元烨这才想起司徒馥受伤未愈之事,他立马爬起来然后伸出手去,表情微微严肃。
“地上凉,你后背还有伤,先起来吧。”
司徒馥还是很听他的话,见他伸了手过来也没有扭捏,借着元烨的力就从地上爬了起来。
江诸直接来找元烨,元府的丫鬟小厮拦不住直接闯进来的人,秦目有些生气地看了一眼站在他面前无礼的人,不断在心里骂他没有眼力见,打扰他家公子好事。
元烨看着火急火燎的人,第一次见他这般失态,立即松开司徒馥的手,迎了上去:
“何事这般急切?”
“出什么事了?”
江诸看见司徒馥不愿说,以至于元烨问了两遍他都没有理会他。
司徒馥有眼力见,当下便借口府中还有事离开了花圃。
江诸看着司徒馥与画春等人的身影离开,嘴角不自觉便抿起来。
元烨带他去了书房。他倒不客气,立马给自己倒上满满两大杯茶水,嗓子像火烧一般,茶水清苦的味道消了不少火气。
江诸开口便是对元烨一顿夸:“该怎么说你呢?本官去了户部查了那些个官员的账,发现其中九成账上有猫腻。你究竟是怎么猜到的?”
元烨板起脸,他不是猜的,就算他没有去大理寺,但他也没有放弃过关注这个案子。
按理说,此案已经涉及到几十位朝廷命官,大理寺卿应该介入,而不是命一个寺正与一个评事来管。除非……
江诸见他不开口,继续道:“你怎么了?”
元烨示意他无事。
“那我们接下来该怎么办?我有预感,只要我们顺着账本这一条线索查下去,便能找到真相。”
元烨见江诸开心,没有出言打击便由着他去了。
“接下来是查受害者的田产铺子,我们需要一些由头。”
“我来想办法,我爹是丞相,我让他去礼部打声招呼。假借体恤之情,将田产铺子套路出来。”
江诸信誓旦旦。
他怕是从来没有这般聪明过,元烨看着眼前这个愣头青,怎么也想不明白他是怎么活到这般大的。
司徒馥之前扬言她有钱能帮他鬼推磨,仕途走得更快些,可与他接触最多的便是苏尚与江诸,苏尚对他自不必多言,江诸表面温润无害……实际上真是温润无害。

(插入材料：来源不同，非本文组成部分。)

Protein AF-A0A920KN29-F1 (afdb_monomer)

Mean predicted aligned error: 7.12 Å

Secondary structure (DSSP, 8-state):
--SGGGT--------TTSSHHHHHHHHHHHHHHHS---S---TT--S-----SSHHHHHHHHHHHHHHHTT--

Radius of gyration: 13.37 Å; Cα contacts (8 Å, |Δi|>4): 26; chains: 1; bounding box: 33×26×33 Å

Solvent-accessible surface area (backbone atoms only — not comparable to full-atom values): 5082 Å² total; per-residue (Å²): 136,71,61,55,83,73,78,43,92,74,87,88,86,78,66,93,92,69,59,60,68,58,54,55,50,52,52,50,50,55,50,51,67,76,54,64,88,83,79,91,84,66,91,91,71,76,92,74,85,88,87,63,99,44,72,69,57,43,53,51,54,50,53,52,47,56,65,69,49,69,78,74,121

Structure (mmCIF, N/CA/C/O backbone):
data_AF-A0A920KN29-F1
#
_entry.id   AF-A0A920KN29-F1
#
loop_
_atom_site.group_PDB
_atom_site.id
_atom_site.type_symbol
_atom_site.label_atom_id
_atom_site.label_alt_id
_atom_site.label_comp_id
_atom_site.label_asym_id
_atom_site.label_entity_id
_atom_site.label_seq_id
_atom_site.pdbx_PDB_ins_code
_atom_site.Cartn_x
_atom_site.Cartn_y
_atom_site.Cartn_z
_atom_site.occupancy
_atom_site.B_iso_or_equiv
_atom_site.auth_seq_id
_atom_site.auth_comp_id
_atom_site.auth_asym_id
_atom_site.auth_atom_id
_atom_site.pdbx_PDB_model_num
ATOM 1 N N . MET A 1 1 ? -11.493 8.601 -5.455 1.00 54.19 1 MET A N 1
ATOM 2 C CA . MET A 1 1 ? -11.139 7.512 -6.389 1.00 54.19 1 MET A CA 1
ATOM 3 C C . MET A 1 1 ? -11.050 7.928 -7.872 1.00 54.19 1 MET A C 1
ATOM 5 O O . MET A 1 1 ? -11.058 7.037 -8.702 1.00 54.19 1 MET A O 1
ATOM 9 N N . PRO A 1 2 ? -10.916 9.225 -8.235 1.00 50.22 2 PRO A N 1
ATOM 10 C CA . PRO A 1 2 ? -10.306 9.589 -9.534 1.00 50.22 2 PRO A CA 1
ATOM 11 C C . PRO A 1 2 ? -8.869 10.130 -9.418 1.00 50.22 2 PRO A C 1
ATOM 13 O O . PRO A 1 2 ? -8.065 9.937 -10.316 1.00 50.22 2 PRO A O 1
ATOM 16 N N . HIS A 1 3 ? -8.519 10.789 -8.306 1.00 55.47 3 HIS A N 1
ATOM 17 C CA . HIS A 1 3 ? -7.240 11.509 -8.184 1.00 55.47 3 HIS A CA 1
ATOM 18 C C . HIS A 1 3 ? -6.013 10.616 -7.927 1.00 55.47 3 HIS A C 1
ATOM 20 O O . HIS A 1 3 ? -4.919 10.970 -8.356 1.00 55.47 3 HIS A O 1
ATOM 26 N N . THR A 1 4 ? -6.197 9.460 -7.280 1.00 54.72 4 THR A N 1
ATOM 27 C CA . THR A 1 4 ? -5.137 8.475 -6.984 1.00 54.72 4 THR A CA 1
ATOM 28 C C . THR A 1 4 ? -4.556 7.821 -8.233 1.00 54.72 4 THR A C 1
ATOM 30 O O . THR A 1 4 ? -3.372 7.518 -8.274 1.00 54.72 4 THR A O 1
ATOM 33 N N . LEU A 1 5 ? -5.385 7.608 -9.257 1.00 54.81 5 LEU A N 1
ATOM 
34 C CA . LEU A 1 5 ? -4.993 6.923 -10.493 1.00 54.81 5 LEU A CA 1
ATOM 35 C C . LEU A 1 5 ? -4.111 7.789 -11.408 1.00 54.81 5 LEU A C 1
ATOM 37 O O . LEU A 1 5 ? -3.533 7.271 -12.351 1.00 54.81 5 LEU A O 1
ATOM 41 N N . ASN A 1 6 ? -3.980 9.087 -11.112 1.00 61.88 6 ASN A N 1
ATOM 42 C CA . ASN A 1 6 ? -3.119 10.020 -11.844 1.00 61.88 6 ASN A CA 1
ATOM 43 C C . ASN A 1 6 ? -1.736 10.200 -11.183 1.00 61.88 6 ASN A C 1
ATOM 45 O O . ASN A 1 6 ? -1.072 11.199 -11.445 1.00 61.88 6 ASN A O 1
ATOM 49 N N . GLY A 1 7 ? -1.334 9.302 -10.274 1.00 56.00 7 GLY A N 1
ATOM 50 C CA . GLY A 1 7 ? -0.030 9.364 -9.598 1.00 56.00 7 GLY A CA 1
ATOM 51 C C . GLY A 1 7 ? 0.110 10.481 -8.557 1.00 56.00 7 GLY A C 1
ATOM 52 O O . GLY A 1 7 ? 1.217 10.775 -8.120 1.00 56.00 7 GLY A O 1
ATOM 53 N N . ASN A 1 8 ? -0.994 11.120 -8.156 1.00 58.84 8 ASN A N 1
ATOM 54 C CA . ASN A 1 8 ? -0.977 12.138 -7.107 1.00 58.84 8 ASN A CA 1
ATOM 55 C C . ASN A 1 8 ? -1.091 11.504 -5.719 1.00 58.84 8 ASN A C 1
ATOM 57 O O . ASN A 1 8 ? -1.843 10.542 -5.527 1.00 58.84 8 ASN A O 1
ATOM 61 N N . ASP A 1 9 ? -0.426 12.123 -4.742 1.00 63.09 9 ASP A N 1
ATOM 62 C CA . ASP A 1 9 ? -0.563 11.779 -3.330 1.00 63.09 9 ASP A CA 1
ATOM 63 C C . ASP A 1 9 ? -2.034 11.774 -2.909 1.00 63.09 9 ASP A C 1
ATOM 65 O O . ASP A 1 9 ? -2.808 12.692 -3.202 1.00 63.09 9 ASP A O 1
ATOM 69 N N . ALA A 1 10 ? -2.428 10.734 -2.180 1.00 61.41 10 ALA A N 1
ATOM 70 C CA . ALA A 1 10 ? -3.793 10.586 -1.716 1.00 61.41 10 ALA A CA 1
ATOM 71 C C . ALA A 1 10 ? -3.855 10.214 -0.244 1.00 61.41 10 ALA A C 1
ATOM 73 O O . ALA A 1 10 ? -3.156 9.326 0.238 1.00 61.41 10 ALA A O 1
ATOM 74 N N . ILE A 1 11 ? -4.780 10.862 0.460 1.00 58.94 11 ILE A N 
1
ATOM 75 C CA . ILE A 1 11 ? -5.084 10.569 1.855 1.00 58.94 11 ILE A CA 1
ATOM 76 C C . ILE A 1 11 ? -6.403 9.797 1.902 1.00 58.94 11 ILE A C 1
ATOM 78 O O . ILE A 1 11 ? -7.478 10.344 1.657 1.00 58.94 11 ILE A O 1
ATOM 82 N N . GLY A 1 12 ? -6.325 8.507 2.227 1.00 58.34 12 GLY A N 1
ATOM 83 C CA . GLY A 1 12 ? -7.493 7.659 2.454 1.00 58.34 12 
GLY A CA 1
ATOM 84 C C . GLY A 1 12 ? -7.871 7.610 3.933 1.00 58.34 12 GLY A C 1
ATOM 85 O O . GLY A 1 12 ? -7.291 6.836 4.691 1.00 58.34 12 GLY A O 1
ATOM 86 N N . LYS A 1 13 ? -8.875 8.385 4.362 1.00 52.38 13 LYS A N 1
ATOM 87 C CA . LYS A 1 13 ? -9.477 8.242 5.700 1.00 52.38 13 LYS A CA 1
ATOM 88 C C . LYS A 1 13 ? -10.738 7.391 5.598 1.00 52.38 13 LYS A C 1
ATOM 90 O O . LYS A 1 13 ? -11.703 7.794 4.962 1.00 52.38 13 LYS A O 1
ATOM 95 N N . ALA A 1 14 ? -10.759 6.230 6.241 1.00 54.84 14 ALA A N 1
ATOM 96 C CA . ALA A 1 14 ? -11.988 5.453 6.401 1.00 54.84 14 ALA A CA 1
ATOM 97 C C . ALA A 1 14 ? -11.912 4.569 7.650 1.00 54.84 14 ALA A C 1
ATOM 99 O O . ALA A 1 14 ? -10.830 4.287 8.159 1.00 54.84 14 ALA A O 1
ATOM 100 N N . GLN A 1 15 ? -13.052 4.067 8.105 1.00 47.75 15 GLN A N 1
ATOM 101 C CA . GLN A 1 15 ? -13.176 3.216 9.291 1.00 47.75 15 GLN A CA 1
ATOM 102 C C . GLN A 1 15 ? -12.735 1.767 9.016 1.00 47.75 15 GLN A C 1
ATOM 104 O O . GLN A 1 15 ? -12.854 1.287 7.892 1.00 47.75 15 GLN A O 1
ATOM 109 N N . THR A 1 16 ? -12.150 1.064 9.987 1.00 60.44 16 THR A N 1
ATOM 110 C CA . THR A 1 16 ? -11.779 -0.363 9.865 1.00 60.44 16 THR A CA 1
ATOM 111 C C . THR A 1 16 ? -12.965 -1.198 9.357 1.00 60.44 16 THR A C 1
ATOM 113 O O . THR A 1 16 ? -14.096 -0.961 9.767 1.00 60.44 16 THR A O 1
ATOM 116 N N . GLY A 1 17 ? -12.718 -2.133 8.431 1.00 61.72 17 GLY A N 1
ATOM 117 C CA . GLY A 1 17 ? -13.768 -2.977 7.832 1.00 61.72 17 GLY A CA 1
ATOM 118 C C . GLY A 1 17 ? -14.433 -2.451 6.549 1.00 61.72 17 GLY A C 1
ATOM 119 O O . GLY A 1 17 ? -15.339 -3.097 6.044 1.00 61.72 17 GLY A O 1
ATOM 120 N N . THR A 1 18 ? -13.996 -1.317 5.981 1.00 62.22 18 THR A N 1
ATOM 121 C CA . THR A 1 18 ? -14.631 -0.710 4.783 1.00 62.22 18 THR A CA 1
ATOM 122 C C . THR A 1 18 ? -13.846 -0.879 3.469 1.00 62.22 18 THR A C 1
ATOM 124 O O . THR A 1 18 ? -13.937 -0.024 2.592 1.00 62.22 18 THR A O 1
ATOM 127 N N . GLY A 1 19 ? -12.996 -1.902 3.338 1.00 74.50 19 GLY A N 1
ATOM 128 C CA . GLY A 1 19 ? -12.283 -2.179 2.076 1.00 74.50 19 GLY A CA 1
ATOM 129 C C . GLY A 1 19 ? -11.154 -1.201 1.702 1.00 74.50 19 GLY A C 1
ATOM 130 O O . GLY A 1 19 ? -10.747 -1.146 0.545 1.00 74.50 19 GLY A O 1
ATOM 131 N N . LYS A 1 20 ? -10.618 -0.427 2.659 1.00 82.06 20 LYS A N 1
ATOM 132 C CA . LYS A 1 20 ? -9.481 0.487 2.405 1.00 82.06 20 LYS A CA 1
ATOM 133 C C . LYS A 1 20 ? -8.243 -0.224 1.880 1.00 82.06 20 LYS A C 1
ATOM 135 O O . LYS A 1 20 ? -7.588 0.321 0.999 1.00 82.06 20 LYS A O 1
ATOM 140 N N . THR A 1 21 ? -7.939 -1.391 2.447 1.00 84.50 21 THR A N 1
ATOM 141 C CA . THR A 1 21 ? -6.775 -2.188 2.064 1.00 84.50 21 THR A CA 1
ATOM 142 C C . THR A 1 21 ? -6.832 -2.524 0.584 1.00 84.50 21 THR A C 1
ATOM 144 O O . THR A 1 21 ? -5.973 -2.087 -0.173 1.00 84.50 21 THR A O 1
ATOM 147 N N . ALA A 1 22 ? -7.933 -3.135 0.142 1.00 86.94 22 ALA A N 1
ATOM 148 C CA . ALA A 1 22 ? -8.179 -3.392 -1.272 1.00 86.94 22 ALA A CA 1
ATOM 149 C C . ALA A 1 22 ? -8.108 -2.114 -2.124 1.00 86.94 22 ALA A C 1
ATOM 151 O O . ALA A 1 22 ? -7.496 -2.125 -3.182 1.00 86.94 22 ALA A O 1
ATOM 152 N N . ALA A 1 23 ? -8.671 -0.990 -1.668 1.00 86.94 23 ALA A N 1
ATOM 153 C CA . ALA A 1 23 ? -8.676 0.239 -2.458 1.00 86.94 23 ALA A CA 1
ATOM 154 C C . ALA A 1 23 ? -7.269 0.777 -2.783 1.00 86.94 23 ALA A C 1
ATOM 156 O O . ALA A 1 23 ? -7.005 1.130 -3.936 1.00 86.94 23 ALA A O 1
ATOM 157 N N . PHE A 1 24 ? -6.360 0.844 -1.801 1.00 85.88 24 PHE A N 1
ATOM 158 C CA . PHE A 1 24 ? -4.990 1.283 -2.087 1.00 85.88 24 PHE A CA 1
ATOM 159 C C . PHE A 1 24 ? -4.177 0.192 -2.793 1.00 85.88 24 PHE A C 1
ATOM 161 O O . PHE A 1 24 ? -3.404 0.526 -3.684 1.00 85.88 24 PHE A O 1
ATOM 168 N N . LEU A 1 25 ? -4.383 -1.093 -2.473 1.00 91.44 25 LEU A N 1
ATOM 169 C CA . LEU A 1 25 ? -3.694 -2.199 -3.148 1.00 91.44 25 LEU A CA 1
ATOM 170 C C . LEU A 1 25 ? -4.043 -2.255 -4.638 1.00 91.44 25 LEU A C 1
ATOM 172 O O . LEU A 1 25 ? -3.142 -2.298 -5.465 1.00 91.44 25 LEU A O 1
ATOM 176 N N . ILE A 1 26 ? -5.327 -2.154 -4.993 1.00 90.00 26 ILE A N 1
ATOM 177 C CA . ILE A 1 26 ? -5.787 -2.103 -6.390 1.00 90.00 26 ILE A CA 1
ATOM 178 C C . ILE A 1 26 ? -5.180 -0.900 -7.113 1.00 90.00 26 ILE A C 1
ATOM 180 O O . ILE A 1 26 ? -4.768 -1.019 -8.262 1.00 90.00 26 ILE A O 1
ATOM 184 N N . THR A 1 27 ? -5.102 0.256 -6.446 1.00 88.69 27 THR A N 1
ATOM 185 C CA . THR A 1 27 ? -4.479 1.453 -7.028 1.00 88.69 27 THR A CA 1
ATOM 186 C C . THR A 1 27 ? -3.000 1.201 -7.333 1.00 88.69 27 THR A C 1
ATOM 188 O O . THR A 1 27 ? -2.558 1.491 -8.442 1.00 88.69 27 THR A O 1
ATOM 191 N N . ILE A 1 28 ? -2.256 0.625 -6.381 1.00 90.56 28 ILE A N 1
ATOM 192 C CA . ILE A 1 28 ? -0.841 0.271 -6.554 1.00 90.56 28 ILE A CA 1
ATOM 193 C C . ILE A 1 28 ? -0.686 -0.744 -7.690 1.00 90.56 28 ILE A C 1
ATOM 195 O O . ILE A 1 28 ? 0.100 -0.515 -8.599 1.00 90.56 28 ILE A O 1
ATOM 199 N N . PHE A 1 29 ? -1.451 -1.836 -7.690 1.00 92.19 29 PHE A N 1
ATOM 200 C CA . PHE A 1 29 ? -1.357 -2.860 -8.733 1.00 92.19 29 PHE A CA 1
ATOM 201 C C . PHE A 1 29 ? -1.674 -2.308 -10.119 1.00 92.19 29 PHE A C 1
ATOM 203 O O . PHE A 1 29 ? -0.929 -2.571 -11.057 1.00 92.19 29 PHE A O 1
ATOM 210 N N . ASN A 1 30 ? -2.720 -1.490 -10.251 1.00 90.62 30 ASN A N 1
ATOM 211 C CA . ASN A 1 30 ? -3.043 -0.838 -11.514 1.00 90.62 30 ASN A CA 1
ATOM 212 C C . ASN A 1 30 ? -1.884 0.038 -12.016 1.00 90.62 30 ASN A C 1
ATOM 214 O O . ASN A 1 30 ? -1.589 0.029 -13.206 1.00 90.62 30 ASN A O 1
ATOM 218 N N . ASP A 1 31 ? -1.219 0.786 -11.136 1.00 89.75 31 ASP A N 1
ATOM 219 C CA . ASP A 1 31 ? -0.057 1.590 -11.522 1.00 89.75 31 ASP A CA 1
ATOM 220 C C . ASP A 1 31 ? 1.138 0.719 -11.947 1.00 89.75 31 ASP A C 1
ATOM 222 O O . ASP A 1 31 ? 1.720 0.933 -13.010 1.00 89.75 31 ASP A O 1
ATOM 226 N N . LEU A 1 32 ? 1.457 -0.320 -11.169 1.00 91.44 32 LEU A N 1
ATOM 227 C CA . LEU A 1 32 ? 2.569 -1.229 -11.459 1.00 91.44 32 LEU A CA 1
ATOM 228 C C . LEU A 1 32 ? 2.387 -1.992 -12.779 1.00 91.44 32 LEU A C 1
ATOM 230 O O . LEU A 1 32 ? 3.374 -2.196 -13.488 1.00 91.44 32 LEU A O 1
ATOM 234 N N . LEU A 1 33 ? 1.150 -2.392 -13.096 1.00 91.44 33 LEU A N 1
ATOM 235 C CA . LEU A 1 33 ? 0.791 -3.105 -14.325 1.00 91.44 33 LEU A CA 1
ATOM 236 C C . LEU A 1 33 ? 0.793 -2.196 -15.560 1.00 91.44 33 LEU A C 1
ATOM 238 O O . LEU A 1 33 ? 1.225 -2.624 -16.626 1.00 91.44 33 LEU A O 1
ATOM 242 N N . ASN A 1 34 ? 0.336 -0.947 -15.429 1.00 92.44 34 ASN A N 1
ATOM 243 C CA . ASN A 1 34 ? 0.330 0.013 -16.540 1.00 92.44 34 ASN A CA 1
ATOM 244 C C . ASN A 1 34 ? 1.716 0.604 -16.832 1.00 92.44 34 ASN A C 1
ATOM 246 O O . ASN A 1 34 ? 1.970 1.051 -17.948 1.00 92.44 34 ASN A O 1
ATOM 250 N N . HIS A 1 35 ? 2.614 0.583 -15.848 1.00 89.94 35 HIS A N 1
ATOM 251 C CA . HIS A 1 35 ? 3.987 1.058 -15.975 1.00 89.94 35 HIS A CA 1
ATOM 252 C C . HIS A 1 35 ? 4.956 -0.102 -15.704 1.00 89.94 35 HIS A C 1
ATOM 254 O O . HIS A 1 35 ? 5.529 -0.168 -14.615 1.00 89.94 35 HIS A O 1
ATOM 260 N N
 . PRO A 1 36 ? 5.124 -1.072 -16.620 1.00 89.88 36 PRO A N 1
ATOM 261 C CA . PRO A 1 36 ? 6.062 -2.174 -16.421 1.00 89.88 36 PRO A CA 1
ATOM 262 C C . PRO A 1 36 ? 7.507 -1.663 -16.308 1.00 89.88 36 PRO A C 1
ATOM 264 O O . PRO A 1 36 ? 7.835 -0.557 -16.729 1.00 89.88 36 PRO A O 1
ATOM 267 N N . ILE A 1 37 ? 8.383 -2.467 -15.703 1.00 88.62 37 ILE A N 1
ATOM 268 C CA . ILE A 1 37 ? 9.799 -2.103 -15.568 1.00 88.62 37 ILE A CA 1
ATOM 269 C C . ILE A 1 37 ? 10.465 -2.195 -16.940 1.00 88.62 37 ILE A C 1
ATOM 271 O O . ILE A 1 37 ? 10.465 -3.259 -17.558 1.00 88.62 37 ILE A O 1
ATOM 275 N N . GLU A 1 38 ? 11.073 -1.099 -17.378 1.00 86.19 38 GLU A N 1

一张嘴喜欢叽叽喳喳说些讨人厌的话,心地很善良。元烨不由得一笑。
“那你去吧。”
曾经,他恨极了特权,元家就是因特权而遭人嫉恨最后蒙冤抄家,现在他已经想明白了。
劫数不可避免,只能渡。就算避开了这个劫数,也会有其他劫数,倒不如以自己最舒心的一种方式去渡劫,这样自己还能开心。
苏尚终于允诺元烨复职。回到久违的大理寺第一日,江诸就给元烨搬了满满两大箱子书籍过来。
元烨没想到江诸动作这般快,短短三天不到就将一些官员的家底都摸了过来。
“别看我,是我爹去求的皇上,最后下旨才让那些人把账目交出来的。都是老弱妇孺,我总不能上去抢吧?”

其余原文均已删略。